Starting at the first line of the entries below, output every line exactly, up to and including the line with "IPR000504 RNA recognition motif domain [SM00360] (260-333)".

DATA EXCERPTS
Start of Block
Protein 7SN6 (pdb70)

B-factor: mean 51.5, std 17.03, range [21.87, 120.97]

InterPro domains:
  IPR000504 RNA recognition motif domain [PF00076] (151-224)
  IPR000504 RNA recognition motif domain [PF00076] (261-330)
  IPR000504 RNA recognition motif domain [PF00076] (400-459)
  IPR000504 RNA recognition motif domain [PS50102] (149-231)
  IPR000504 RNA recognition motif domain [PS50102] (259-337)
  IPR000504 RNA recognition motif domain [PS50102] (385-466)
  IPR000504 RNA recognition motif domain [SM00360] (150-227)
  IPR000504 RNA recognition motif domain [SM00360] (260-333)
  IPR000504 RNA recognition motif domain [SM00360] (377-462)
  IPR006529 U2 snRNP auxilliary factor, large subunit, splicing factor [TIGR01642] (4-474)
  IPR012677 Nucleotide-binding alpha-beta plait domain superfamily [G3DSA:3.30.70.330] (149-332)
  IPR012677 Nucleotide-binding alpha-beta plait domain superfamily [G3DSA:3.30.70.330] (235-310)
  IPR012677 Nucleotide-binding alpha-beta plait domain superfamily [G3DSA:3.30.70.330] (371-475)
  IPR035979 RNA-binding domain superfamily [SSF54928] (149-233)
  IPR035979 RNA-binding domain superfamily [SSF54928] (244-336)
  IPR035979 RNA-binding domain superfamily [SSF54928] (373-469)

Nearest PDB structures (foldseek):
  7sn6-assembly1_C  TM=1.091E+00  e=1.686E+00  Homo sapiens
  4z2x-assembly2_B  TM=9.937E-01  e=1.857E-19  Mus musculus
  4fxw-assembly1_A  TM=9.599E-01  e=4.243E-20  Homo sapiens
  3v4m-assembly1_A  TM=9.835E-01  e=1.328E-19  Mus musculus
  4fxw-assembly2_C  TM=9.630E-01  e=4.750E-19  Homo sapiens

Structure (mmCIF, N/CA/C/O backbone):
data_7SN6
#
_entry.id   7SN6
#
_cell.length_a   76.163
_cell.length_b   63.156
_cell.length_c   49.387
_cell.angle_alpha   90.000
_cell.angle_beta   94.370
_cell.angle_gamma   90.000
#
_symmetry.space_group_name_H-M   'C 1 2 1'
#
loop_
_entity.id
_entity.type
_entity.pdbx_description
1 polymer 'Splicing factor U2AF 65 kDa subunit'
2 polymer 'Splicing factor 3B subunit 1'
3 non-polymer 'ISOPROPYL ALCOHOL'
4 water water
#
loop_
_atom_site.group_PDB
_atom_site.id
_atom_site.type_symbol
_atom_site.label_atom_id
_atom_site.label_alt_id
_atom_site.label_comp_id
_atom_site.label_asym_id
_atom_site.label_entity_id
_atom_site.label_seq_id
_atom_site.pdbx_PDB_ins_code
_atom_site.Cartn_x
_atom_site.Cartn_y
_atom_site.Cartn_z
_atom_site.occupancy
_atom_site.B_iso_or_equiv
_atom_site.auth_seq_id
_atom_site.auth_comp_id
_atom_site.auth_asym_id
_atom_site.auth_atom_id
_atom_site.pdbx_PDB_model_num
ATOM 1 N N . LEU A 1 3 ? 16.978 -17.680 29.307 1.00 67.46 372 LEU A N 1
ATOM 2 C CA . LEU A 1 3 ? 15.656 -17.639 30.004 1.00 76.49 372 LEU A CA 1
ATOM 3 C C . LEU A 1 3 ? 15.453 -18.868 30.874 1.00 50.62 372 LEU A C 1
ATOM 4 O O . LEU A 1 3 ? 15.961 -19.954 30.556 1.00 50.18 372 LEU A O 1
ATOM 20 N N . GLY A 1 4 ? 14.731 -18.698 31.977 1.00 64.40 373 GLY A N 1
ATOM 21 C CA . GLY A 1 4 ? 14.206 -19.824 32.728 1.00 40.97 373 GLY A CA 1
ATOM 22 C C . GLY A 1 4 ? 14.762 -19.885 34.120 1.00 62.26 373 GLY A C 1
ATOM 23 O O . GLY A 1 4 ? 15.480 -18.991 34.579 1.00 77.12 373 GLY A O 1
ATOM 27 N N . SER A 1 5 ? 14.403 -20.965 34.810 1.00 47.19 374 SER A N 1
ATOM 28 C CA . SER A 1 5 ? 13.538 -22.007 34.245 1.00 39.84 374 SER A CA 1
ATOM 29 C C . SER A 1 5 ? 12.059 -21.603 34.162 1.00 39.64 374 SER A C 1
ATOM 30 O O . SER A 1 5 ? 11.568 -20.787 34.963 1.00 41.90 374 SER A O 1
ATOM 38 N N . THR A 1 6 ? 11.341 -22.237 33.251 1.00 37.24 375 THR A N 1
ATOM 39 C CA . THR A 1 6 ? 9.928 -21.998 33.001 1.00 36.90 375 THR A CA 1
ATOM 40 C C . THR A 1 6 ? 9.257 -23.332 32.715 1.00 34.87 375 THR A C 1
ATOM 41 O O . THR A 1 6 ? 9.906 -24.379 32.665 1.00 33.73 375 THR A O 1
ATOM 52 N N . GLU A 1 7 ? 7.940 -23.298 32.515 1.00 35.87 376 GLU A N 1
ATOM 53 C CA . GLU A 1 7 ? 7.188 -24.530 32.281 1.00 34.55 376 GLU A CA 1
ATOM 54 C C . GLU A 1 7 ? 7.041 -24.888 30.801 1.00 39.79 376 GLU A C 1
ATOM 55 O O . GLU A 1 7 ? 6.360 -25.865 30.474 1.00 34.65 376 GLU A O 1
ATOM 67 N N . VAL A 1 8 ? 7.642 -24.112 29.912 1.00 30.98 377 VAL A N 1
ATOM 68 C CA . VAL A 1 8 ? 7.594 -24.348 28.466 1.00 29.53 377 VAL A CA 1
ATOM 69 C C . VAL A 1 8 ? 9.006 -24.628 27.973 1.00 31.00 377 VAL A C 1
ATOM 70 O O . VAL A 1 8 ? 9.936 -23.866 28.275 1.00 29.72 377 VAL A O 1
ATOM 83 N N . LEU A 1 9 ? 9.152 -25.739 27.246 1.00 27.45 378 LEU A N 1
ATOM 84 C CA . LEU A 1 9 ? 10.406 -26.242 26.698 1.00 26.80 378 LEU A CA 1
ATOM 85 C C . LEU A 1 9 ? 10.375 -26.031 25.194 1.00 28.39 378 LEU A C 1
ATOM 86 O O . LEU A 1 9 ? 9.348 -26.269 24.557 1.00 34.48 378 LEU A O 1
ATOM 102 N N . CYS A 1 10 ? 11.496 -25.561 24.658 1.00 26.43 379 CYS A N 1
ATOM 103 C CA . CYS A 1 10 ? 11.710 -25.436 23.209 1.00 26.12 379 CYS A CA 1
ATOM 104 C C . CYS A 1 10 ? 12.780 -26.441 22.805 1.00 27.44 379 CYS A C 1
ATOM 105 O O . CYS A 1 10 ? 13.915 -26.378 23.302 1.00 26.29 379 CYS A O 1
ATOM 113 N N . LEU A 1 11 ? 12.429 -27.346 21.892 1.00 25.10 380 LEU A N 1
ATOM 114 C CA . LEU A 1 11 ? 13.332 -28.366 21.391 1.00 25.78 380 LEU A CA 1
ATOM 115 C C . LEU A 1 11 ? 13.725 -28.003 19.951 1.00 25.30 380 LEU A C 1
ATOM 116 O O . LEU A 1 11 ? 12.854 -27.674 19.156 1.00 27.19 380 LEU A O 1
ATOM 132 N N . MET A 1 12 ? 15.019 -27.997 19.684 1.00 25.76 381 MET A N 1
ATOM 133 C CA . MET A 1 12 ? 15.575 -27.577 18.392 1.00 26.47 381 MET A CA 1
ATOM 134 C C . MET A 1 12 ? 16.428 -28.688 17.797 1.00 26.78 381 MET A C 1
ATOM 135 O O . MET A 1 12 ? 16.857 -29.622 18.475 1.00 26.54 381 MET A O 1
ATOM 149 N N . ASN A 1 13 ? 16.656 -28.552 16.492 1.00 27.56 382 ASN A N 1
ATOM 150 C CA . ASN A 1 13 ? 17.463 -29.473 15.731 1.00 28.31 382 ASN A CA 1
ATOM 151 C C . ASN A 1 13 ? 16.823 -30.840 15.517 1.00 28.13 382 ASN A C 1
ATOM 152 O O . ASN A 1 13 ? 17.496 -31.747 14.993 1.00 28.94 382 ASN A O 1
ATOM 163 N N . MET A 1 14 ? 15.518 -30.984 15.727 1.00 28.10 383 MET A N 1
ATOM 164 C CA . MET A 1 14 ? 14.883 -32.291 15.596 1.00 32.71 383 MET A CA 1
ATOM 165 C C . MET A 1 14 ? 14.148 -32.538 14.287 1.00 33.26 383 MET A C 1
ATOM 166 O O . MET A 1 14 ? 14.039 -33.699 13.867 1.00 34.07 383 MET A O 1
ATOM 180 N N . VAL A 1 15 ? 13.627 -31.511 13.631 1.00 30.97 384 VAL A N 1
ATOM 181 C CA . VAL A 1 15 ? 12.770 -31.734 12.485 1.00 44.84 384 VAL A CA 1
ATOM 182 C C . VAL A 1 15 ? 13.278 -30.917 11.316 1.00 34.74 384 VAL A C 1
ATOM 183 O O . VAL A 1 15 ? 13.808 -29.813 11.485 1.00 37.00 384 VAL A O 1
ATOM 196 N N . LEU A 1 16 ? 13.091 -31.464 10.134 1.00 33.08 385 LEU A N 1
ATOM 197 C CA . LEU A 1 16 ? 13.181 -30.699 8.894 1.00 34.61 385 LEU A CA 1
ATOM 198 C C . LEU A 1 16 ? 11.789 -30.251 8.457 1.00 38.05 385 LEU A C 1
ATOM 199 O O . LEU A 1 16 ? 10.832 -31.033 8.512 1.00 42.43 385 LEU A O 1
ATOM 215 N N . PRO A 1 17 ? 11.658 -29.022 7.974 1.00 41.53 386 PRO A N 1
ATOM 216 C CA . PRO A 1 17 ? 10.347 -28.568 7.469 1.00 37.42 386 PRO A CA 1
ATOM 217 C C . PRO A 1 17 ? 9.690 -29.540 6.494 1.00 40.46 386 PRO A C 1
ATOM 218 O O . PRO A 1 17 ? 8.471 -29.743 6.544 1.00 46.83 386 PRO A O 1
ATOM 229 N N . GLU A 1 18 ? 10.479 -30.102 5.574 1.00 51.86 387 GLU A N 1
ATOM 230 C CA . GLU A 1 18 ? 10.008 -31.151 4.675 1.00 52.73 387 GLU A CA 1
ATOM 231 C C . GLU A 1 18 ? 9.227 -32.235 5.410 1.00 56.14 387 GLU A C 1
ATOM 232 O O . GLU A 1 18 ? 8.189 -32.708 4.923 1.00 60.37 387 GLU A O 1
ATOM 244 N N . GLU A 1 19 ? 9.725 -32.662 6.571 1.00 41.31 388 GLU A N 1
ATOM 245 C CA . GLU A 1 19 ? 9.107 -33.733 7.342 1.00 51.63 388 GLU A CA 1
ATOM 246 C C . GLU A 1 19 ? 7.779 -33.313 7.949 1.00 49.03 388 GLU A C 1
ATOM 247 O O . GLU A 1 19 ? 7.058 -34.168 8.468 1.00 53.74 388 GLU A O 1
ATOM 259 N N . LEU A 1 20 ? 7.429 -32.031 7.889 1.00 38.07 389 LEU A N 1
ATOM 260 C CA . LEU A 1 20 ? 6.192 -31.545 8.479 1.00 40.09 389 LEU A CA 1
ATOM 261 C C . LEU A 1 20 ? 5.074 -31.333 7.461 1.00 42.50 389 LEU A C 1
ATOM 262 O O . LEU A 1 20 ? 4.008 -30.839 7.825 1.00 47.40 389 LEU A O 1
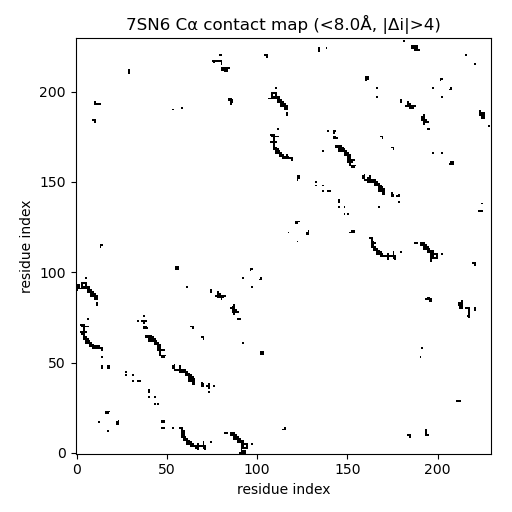
ATOM 278 N N . LEU A 1 21 ? 5.274 -31.711 6.203 1.00 59.07 390 LEU A N 1
ATOM 279 C CA . LEU A 1 21 ? 4.253 -31.413 5.215 1.00 50.18 390 LEU A CA 1
ATOM 280 C C . LEU A 1 21 ? 3.149 -32.460 5.174 1.00 46.48 390 LEU A C 1
ATOM 281 O O . LEU A 1 21 ? 1.988 -32.129 4.913 1.00 57.72 390 LEU A O 1
ATOM 297 N N . ASP A 1 22 ? 3.497 -33.719 5.362 1.00 56.71 391 ASP A N 1
ATOM 298 C CA . ASP A 1 22 ? 2.509 -34.781 5.312 1.00 54.82 391 ASP A CA 1
ATOM 299 C C . ASP A 1 22 ? 1.810 -34.877 6.661 1.00 57.08 391 ASP A C 1
ATOM 300 O O . ASP A 1 22 ? 2.465 -34.942 7.704 1.00 57.23 391 ASP A O 1
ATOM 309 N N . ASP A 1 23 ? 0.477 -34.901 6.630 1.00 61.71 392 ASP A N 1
End of Block
RESULT OF THIS EXERCISE
Protein 7SN6 (pdb70)

B-factor: mean 51.5, std 17.03, range [21.87, 120.97]

InterPro domains:
  IPR000504 RNA recognition motif domain [PF00076] (151-224)
  IPR000504 RNA recognition motif domain [PF00076] (261-330)
  IPR000504 RNA recognition motif domain [PF00076] (400-459)
  IPR000504 RNA recognition motif domain [PS50102] (149-231)
  IPR000504 RNA recognition motif domain [PS50102] (259-337)
  IPR000504 RNA recognition motif domain [PS50102] (385-466)
  IPR000504 RNA recognition motif domain [SM00360] (150-227)
  IPR000504 RNA recognition motif domain [SM00360] (260-333)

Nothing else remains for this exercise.